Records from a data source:
BEGIN
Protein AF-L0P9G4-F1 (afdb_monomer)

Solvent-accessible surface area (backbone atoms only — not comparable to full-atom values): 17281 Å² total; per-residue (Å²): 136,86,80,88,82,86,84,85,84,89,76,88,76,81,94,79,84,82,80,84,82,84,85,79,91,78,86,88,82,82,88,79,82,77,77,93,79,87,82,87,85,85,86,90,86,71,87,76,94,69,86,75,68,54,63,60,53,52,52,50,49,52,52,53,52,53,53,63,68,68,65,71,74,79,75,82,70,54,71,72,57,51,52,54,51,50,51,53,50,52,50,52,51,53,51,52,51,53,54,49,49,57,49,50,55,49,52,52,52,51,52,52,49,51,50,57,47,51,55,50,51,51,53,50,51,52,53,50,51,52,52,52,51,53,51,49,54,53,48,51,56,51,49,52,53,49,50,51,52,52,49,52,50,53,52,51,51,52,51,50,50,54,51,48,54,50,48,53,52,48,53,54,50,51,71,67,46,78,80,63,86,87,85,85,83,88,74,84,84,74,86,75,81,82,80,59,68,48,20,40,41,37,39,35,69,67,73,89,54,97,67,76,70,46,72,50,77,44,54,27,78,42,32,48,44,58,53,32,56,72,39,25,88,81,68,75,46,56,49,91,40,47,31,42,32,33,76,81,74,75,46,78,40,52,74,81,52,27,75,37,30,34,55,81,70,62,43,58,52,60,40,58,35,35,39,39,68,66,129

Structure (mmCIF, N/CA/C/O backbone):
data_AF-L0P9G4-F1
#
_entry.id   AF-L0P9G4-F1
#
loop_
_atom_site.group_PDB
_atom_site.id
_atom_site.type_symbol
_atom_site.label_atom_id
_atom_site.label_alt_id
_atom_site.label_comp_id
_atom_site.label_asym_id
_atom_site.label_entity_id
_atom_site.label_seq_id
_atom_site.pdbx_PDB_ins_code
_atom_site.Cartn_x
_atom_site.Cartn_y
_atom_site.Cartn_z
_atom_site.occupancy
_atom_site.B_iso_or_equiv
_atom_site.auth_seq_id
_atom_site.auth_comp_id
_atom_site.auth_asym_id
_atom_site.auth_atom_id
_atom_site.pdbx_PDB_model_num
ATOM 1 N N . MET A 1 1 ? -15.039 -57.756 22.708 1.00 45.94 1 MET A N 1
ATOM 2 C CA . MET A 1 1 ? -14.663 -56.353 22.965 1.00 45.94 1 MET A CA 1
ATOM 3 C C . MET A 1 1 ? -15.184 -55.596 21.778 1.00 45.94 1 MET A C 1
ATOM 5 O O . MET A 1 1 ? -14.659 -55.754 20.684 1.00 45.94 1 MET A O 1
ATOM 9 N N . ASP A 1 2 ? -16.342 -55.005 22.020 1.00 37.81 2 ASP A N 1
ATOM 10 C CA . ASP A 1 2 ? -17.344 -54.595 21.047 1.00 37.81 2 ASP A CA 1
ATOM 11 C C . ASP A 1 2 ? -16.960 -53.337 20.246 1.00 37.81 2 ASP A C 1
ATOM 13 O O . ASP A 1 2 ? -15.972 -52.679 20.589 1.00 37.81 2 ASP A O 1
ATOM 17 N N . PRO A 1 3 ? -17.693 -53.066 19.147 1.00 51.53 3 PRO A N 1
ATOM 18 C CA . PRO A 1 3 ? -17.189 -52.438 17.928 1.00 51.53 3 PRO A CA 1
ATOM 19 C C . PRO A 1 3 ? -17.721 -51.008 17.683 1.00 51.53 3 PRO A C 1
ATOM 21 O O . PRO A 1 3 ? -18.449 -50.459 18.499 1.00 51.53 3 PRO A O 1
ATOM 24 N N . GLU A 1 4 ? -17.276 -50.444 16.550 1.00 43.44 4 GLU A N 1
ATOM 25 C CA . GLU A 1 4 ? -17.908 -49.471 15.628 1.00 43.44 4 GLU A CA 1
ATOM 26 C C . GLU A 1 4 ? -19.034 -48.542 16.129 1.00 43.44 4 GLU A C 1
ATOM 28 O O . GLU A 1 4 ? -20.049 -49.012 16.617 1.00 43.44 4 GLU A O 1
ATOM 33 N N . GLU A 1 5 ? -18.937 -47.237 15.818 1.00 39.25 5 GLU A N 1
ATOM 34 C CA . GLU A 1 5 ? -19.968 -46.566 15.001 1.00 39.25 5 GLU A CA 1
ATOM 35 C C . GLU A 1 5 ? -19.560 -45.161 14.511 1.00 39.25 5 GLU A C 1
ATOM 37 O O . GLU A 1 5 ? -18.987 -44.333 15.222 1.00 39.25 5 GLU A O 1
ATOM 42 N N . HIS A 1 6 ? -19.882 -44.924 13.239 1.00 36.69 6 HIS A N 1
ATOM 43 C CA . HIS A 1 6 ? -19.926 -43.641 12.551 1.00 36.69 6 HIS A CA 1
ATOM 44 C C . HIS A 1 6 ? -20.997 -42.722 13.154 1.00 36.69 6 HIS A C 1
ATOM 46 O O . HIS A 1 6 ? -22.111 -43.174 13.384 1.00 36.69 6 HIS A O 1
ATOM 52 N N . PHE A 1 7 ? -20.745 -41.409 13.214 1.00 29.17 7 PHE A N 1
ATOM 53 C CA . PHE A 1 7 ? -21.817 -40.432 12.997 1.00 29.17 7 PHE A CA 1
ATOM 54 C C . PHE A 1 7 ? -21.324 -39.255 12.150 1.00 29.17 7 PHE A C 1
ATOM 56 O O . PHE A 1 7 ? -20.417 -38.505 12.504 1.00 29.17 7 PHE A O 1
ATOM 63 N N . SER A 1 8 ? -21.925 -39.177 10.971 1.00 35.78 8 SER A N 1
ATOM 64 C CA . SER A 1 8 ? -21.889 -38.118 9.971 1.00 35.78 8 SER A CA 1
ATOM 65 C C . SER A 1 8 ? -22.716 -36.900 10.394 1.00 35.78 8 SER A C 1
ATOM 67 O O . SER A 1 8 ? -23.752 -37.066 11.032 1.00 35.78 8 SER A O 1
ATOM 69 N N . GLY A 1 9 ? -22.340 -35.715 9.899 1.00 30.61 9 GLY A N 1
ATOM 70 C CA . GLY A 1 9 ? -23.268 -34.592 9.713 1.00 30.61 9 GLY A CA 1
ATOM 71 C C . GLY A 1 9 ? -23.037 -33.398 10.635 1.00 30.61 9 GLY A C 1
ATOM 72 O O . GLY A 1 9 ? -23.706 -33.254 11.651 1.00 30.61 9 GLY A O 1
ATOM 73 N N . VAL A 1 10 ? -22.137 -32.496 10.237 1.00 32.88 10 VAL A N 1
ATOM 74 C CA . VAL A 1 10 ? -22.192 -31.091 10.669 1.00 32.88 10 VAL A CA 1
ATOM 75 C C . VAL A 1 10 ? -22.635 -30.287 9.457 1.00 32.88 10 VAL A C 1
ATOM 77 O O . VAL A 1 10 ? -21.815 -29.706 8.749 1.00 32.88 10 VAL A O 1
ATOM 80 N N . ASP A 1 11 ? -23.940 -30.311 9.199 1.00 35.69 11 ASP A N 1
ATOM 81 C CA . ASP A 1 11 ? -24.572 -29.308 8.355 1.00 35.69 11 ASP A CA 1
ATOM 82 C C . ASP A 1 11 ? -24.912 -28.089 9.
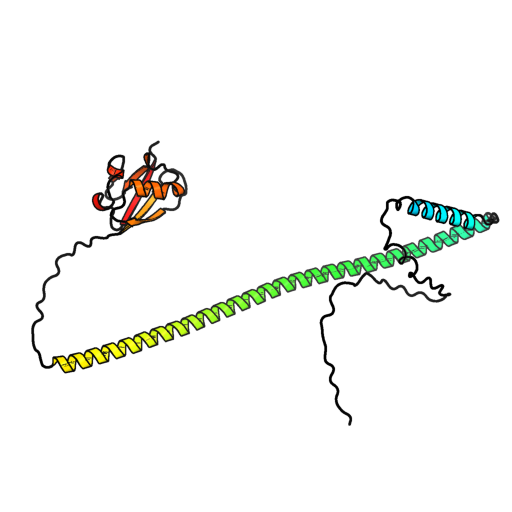211 1.00 35.69 11 ASP A C 1
ATOM 84 O O . ASP A 1 11 ? -25.375 -28.178 10.349 1.00 35.69 11 ASP A O 1
ATOM 88 N N . GLN A 1 12 ? -24.590 -26.935 8.639 1.00 38.12 12 GLN A N 1
ATOM 89 C CA . GLN A 1 12 ? -24.754 -25.605 9.196 1.00 38.12 12 GLN A CA 1
ATOM 90 C C . GLN A 1 12 ? -26.213 -25.363 9.593 1.00 38.12 12 GLN A C 1
ATOM 92 O O . GLN A 1 12 ? -27.102 -25.394 8.743 1.00 38.12 12 GLN A O 1
ATOM 97 N N . VAL A 1 13 ? -26.455 -25.038 10.864 1.00 33.78 13 VAL A N 1
ATOM 98 C CA . VAL A 1 13 ? -27.712 -24.408 11.276 1.00 33.78 13 VAL A CA 1
ATOM 99 C C . VAL A 1 13 ? -27.436 -22.934 11.526 1.00 33.78 13 VAL A C 1
ATOM 101 O O . VAL A 1 13 ? -26.542 -22.561 12.287 1.00 33.78 13 VAL A O 1
ATOM 104 N N . ASN A 1 14 ? -28.182 -22.122 10.784 1.00 30.61 14 ASN A N 1
ATOM 105 C CA . ASN A 1 14 ? -28.078 -20.678 10.701 1.00 30.61 14 ASN A CA 1
ATOM 106 C C . ASN A 1 14 ? -28.117 -19.994 12.069 1.00 30.61 14 ASN A C 1
ATOM 108 O O . ASN A 1 14 ? -28.946 -20.272 12.930 1.00 30.61 14 ASN A O 1
ATOM 112 N N . PHE A 1 15 ? -27.208 -19.038 12.201 1.00 31.94 15 PHE A N 1
ATOM 113 C CA . PHE A 1 15 ? -27.025 -18.157 13.336 1.00 31.94 15 PHE A CA 1
ATOM 114 C C . PHE A 1 15 ? -28.016 -16.998 13.215 1.00 31.94 15 PHE A C 1
ATOM 116 O O . PHE A 1 15 ? -27.672 -15.978 12.637 1.00 31.94 15 PHE A O 1
ATOM 123 N N . ASN A 1 16 ? -29.251 -17.176 13.677 1.00 40.78 16 ASN A N 1
ATOM 124 C CA . ASN A 1 16 ? -30.193 -16.095 13.976 1.00 40.78 16 ASN A CA 1
ATOM 125 C C . ASN A 1 16 ? -31.305 -16.688 14.839 1.00 40.78 16 ASN A C 1
ATOM 127 O O . ASN A 1 16 ? -32.177 -17.359 14.309 1.00 40.78 16 ASN A O 1
ATOM 131 N N . ASP A 1 17 ? -31.171 -16.515 16.1
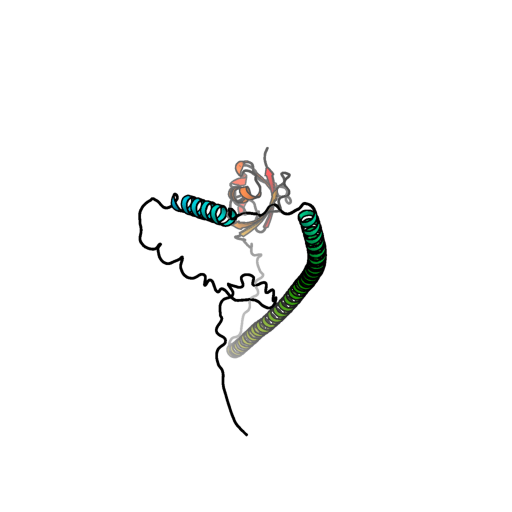55 1.00 41.41 17 ASP A N 1
ATOM 132 C CA . ASP A 1 17 ? -32.245 -16.420 17.158 1.00 41.41 17 ASP A CA 1
ATOM 133 C C . ASP A 1 17 ? -31.726 -16.908 18.513 1.00 41.41 17 ASP A C 1
ATOM 135 O O . ASP A 1 17 ? -31.937 -18.039 18.939 1.00 41.41 17 ASP A O 1
ATOM 139 N N . VAL A 1 18 ? -31.036 -16.017 19.229 1.00 39.31 18 VAL A N 1
ATOM 140 C CA . VAL A 1 18 ? -30.909 -16.132 20.688 1.00 39.31 18 VAL A CA 1
ATOM 141 C C . VAL A 1 18 ? -31.413 -14.831 21.293 1.00 39.31 18 VAL A C 1
ATOM 143 O O . VAL A 1 18 ? -30.667 -13.970 21.760 1.00 39.31 18 VAL A O 1
ATOM 146 N N . GLY A 1 19 ? -32.736 -14.689 21.238 1.00 35.84 19 GLY A N 1
ATOM 147 C CA . GLY A 1 19 ? -33.482 -13.791 22.099 1.00 35.84 19 GLY A CA 1
ATOM 148 C C . GLY A 1 19 ? -33.388 -14.277 23.543 1.00 35.84 19 GLY A C 1
ATOM 149 O O . GLY A 1 19 ? -34.079 -15.197 23.952 1.00 35.84 19 GLY A O 1
ATOM 150 N N . ASN A 1 20 ? -32.494 -13.647 24.295 1.00 41.78 20 ASN A N 1
ATOM 151 C CA . ASN A 1 20 ? -32.691 -13.205 25.673 1.00 41.78 20 ASN A CA 1
ATOM 152 C C . ASN A 1 20 ? -33.569 -14.095 26.593 1.00 41.78 20 ASN A C 1
ATOM 154 O O . ASN A 1 20 ? -34.671 -13.711 26.982 1.00 41.78 20 ASN A O 1
ATOM 158 N N . THR A 1 21 ? -33.047 -15.242 27.032 1.00 35.53 21 THR A N 1
ATOM 159 C CA . THR A 1 21 ? -33.571 -15.977 28.198 1.00 35.53 21 THR A CA 1
ATOM 160 C C . THR A 1 21 ? -32.768 -15.632 29.451 1.00 35.53 21 THR A C 1
ATOM 162 O O . THR A 1 21 ? -31.648 -16.106 29.634 1.00 35.53 21 THR A O 1
ATOM 165 N N . ILE A 1 22 ? -33.358 -14.835 30.346 1.00 35.28 22 ILE A N 1
ATOM 166 C CA . ILE A 1 22 ? -32.888 -14.665 31.728 1.00 35.28 22 ILE A CA 1
ATOM 167 C C . ILE A 1 22 ? -33.697 -15.626 32.602 1.00 35.28 22 ILE A C 1
ATOM 169 O O . ILE A 1 22 ? -34.879 -15.404 32.857 1.00 35.28 22 ILE A O 1
ATOM 173 N N . GLY A 1 23 ? -33.061 -16.707 33.052 1.00 31.05 23 GLY A N 1
ATOM 174 C CA . GLY A 1 23 ? -33.639 -17.632 34.022 1.00 31.05 23 GLY A CA 1
ATOM 175 C C . GLY A 1 23 ? -33.510 -17.098 35.449 1.00 31.05 23 GLY A C 1
ATOM 176 O O . GLY A 1 23 ? -32.406 -16.817 35.910 1.00 31.05 23 GLY A O 1
ATOM 177 N N . ILE A 1 24 ? -34.629 -17.016 36.171 1.00 31.91 24 ILE A N 1
ATOM 178 C CA . ILE A 1 24 ? -34.645 -16.947 37.636 1.00 31.91 24 ILE A CA 1
ATOM 179 C C . ILE A 1 24 ? -35.457 -18.146 38.124 1.00 31.91 24 ILE A C 1
ATOM 181 O O . ILE A 1 24 ? -36.655 -18.235 37.873 1.00 31.91 24 ILE A O 1
ATOM 185 N N . LYS A 1 25 ? -34.786 -19.080 38.807 1.00 40.31 25 LYS A N 1
ATOM 186 C CA . LYS A 1 25 ? -35.439 -20.102 39.631 1.00 40.31 25 LYS A CA 1
ATOM 187 C C . LYS A 1 25 ? -35.913 -19.454 40.930 1.00 40.31 25 LYS A C 1
ATOM 189 O O . LYS A 1 25 ? -35.111 -18.823 41.615 1.00 40.31 25 LYS A O 1
ATOM 194 N N . SER A 1 26 ? -37.163 -19.691 41.302 1.00 31.66 26 SER A N 1
ATOM 195 C CA . SER A 1 26 ? -37.577 -19.706 42.704 1.00 31.66 26 SER A CA 1
ATOM 196 C C . SER A 1 26 ? -38.724 -20.688 42.884 1.00 31.66 26 SER A C 1
ATOM 198 O O . SER A 1 26 ? -39.659 -20.725 42.087 1.00 31.66 26 SER A O 1
ATOM 200 N N . ASP A 1 27 ? -38.577 -21.494 43.923 1.00 35.53 27 ASP A N 1
ATOM 201 C CA . ASP A 1 27 ? -39.347 -22.682 44.238 1.00 35.53 27 ASP A CA 1
ATOM 202 C C . ASP A 1 27 ? -40.802 -22.393 44.636 1.00 35.53 27 ASP A C 1
ATOM 204 O O . ASP A 1 27 ? -41.090 -21.444 45.361 1.00 35.53 27 ASP A O 1
ATOM 208 N N . GLY A 1 28 ? -41.694 -23.295 44.216 1.00 42.16 28 GLY A N 1
ATOM 209 C CA . GLY A 1 28 ? -42.870 -23.707 44.984 1.00 42.16 28 GLY A CA 1
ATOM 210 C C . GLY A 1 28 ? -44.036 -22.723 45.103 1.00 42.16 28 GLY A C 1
END
ACTIVITY:
Leaving out each picture, repeat exactly the lines above from the one that contains "ATOM 69 N N" through the one that contains "ATOM 116 O O".

YOUR SOLUTION:
ATOM 69 N N . GLY A 1 9 ? -22.340 -35.715 9.899 1.00 30.61 9 GLY A N 1
ATOM 70 C CA . GLY A 1 9 ? -23.268 -34.592 9.713 1.00 30.61 9 GLY A CA 1
ATOM 71 C C . GLY A 1 9 ? -23.037 -33.398 10.635 1.00 30.61 9 GLY A C 1
ATOM 72 O O . GLY A 1 9 ? -23.706 -33.254 11.651 1.00 30.61 9 GLY A O 1
ATOM 73 N N . VAL A 1 10 ? -22.137 -32.496 10.237 1.00 32.88 10 VAL A N 1
ATOM 74 C CA . VAL A 1 10 ? -22.192 -31.091 10.669 1.00 32.88 10 VAL A CA 1
ATOM 75 C C . VAL A 1 10 ? -22.635 -30.287 9.457 1.00 32.88 10 VAL A C 1
ATOM 77 O O . VAL A 1 10 ? -21.815 -29.706 8.749 1.00 32.88 10 VAL A O 1
ATOM 80 N N . ASP A 1 11 ? -23.940 -30.311 9.199 1.00 35.69 11 ASP A N 1
ATOM 81 C CA . ASP A 1 11 ? -24.572 -29.308 8.355 1.00 35.69 11 ASP A CA 1
ATOM 82 C C . ASP A 1 11 ? -24.912 -28.089 9.
211 1.00 35.69 11 ASP A C 1
ATOM 84 O O . ASP A 1 11 ? -25.375 -28.178 10.349 1.00 35.69 11 ASP A O 1
ATOM 88 N N . GLN A 1 12 ? -24.590 -26.935 8.639 1.00 38.12 12 GLN A N 1
ATOM 89 C CA . GLN A 1 12 ? -24.754 -25.605 9.196 1.00 38.12 12 GLN A CA 1
ATOM 90 C C . GLN A 1 12 ? -26.213 -25.363 9.593 1.00 38.12 12 GLN A C 1
ATOM 92 O O . GLN A 1 12 ? -27.102 -25.394 8.743 1.00 38.12 12 GLN A O 1
ATOM 97 N N . VAL A 1 13 ? -26.455 -25.038 10.864 1.00 33.78 13 VAL A N 1
ATOM 98 C CA . VAL A 1 13 ? -27.712 -24.408 11.276 1.00 33.78 13 VAL A CA 1
ATOM 99 C C . VAL A 1 13 ? -27.436 -22.934 11.526 1.00 33.78 13 VAL A C 1
ATOM 101 O O . VAL A 1 13 ? -26.542 -22.561 12.287 1.00 33.78 13 VAL A O 1
ATOM 104 N N . ASN A 1 14 ? -28.182 -22.122 10.784 1.00 30.61 14 ASN A N 1
ATOM 105 C CA . ASN A 1 14 ? -28.078 -20.678 10.701 1.00 30.61 14 ASN A CA 1
ATOM 106 C C . ASN A 1 14 ? -28.117 -19.994 12.069 1.00 30.61 14 ASN A C 1
ATOM 108 O O . ASN A 1 14 ? -28.946 -20.272 12.930 1.00 30.61 14 ASN A O 1
ATOM 112 N N . PHE A 1 15 ? -27.208 -19.038 12.201 1.00 31.94 15 PHE A N 1
ATOM 113 C CA . PHE A 1 15 ? -27.025 -18.157 13.336 1.00 31.94 15 PHE A CA 1
ATOM 114 C C . PHE A 1 15 ? -28.016 -16.998 13.215 1.00 31.94 15 PHE A C 1
ATOM 116 O O . PHE A 1 15 ? -27.672 -15.978 12.637 1.00 31.94 15 PHE A O 1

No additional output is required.